I work as a contractor (Data Analyst) on a project; I've been there for ~6 months so far and the project will likely run until the end of 2013. I line into 2 managers and I'm having a problem with just one of them.
Put succinctly: She routinely appears to dismiss suggestions that I make out of hand. She occasionally treating me like I am stupid when I ask questions. She appears to see any use of my initiative as a threat to her authority and seeks to quash it.
I've come to the conclusion that this is because her a lack of experience/training on how to manage people combined with a small clash of personality/communication style. I may be the bottom rung here, but I don't like or put up with being pushed around.
On the other hand she does public acknowledge my talent and expertise in my job, saying that I'd be a serious loss to the project.

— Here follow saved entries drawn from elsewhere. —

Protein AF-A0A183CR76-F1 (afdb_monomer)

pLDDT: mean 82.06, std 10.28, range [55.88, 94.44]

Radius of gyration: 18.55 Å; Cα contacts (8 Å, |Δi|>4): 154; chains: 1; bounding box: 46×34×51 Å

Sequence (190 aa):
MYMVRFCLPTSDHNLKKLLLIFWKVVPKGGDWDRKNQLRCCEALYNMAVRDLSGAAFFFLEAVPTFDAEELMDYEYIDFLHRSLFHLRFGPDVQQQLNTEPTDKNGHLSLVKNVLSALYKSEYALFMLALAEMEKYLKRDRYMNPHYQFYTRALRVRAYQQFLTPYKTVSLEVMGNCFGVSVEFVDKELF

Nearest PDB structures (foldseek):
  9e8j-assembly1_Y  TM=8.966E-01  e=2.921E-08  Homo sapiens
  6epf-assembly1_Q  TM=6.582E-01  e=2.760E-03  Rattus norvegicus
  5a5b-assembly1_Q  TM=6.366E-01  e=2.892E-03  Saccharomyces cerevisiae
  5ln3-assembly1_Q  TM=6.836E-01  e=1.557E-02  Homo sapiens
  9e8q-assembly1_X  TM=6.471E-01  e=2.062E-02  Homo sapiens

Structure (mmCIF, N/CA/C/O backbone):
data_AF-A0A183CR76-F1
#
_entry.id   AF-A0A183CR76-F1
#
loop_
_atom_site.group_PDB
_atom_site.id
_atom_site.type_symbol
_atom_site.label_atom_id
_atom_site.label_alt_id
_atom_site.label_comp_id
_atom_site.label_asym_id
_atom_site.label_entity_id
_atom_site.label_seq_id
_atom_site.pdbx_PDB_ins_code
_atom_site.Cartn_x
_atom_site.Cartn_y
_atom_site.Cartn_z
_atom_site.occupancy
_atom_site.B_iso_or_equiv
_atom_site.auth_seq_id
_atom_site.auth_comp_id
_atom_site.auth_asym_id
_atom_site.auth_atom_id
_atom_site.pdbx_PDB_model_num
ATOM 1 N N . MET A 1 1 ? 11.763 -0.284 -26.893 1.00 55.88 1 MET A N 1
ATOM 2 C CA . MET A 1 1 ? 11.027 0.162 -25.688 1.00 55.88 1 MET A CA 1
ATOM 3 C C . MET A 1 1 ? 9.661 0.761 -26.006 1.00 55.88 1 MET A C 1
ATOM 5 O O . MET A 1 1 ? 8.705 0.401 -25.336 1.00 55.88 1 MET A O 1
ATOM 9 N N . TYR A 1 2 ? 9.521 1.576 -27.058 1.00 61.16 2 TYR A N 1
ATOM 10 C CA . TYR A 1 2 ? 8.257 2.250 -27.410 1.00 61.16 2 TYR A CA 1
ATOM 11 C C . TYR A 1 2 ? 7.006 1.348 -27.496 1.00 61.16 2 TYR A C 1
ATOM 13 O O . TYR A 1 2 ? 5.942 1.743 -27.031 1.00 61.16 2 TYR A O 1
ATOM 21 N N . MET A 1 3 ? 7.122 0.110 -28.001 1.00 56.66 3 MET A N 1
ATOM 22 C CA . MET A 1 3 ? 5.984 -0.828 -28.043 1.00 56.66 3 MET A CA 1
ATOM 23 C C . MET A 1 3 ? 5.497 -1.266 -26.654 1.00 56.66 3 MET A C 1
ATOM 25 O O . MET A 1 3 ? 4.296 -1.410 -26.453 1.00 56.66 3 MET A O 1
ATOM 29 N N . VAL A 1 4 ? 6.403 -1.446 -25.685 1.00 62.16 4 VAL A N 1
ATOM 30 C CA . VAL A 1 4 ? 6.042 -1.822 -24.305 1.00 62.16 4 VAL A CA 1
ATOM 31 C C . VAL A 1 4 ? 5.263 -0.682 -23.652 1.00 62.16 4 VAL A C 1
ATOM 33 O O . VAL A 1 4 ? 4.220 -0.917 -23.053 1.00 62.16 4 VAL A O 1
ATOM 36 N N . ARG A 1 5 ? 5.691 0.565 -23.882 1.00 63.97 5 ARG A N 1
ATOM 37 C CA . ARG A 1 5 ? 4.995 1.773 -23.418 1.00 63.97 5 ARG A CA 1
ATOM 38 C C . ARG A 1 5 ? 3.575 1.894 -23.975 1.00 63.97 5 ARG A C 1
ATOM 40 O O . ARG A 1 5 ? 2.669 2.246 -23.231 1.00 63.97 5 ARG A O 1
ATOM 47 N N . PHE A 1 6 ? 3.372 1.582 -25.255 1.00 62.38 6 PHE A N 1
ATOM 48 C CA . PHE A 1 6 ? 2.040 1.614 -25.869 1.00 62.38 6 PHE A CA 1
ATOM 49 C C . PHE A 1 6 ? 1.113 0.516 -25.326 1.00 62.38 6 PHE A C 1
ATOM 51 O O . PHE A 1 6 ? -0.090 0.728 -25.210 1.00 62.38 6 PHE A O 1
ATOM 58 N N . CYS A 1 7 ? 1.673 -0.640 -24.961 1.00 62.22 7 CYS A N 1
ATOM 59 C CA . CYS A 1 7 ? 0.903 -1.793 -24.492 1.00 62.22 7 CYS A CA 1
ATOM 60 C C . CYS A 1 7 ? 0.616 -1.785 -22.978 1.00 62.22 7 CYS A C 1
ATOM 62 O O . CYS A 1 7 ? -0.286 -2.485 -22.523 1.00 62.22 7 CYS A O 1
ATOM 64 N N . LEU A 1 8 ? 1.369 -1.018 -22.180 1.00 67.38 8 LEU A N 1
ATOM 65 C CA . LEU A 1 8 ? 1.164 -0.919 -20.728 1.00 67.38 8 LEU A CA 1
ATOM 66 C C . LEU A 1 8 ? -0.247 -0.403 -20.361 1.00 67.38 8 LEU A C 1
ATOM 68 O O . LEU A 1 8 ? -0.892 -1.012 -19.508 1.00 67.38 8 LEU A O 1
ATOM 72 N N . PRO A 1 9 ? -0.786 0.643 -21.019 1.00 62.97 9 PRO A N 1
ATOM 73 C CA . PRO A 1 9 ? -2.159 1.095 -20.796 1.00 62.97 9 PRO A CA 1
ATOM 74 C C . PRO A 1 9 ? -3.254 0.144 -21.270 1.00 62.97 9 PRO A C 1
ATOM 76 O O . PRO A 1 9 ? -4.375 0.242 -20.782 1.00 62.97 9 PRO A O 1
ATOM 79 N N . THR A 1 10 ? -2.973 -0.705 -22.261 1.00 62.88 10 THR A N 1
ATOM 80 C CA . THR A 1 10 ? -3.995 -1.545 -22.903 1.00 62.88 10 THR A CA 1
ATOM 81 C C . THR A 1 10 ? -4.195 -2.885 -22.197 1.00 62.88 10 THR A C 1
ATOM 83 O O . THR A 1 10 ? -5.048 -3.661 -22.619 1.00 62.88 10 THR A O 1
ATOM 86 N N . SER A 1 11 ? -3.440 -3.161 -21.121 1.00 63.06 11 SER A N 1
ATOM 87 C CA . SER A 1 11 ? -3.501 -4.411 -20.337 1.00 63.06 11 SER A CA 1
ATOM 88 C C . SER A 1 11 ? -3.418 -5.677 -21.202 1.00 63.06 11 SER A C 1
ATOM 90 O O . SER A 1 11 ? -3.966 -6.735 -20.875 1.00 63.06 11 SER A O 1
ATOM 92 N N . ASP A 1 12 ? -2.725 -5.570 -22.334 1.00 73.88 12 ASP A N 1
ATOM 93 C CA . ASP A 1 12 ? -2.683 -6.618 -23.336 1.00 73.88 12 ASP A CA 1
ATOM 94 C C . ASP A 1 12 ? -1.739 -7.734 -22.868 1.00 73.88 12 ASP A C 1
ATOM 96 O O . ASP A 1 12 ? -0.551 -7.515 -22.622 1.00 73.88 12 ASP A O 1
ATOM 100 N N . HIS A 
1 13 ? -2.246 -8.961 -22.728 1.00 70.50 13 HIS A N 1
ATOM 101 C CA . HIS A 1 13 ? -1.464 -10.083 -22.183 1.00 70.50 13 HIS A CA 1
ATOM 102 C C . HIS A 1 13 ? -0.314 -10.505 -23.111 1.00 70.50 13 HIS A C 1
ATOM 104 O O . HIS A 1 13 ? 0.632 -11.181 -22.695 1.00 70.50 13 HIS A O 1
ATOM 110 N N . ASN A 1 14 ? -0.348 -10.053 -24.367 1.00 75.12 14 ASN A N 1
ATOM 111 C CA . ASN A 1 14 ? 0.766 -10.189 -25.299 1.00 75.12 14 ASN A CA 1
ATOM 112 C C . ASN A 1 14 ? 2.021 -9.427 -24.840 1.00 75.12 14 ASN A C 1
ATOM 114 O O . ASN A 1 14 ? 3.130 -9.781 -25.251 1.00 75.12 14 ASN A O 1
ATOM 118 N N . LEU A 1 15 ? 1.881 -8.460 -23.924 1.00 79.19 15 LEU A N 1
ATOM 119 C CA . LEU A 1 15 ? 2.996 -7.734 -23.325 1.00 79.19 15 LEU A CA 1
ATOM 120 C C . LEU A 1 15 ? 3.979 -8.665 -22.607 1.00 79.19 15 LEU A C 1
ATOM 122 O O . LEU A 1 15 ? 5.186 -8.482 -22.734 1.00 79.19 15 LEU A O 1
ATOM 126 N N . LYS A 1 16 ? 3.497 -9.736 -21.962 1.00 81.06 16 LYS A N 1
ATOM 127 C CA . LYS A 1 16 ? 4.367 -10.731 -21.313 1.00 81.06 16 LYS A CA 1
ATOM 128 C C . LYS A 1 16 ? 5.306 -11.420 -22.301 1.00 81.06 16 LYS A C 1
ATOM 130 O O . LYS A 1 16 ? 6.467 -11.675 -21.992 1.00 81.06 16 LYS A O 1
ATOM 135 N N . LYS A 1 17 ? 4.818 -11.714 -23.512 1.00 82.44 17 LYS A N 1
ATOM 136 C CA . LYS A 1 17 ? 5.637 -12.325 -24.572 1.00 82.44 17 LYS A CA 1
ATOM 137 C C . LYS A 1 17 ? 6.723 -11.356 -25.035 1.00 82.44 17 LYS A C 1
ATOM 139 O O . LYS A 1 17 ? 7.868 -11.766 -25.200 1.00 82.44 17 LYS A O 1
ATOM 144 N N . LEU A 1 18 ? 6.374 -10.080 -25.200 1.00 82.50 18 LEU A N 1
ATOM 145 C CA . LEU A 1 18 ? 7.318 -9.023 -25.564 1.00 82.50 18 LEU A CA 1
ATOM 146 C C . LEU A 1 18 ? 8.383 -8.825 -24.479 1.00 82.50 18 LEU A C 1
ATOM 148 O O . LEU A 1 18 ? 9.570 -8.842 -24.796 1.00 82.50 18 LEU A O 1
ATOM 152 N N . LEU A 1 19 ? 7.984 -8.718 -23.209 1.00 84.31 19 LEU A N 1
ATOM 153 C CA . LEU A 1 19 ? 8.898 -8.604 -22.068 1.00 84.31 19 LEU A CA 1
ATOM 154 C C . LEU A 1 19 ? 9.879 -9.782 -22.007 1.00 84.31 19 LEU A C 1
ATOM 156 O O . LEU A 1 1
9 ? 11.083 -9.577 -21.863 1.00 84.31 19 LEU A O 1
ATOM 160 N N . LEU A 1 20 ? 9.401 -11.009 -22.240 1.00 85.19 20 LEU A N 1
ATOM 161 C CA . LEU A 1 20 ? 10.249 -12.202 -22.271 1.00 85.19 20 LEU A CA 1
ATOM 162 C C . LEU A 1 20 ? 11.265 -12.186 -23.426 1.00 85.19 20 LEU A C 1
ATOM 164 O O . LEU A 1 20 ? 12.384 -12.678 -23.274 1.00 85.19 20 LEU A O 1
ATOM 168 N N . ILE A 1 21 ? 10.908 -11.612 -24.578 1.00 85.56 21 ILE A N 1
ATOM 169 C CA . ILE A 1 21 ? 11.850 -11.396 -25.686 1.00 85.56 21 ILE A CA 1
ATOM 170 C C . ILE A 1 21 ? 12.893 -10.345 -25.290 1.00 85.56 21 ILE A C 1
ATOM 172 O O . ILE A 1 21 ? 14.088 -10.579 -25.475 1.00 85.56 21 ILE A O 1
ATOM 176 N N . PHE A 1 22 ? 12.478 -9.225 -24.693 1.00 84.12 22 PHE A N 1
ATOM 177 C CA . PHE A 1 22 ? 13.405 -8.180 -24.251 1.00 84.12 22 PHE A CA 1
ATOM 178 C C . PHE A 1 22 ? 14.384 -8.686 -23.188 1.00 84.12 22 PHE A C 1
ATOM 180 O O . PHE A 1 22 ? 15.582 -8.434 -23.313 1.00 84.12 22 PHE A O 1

I see 4 ways of going forward
1/ Get manager to become aware of her deficiencies and get some training/mentor feedback
2/ Take no action and hope it gets better
3/ Learn how to shut up and put up with being pushed around and belittled
4/ Think outside the box and Learn how to manage my Manager
The first isn't particularly feasible. The second and third are pathetic. However I have no idea how to do the forth.
Obviously, in an ideal world I'd be able to click my fingers and have her communication style changed. I think that the essential content of what she is saying is probably accurate, it's the words and the way it is said that I find objectionable.
But I think the key here is the opposite - it's changing *my* communication style so that my actions and words come across in an acceptable manner, even if the content is essentially the same.
How do I enable myself to have some initiative without my manager's reaction to be one of essentially "You shouldn't have made that decision." - even when they are only really minor things and I always get these decisions checked before they are submitted anyway?
How do I deal with (or change) my manager's belittling of my clarifying questions?
Am I even thinking in the right direction here? Should I just suck it up and admit/fix my 'attitude problem'?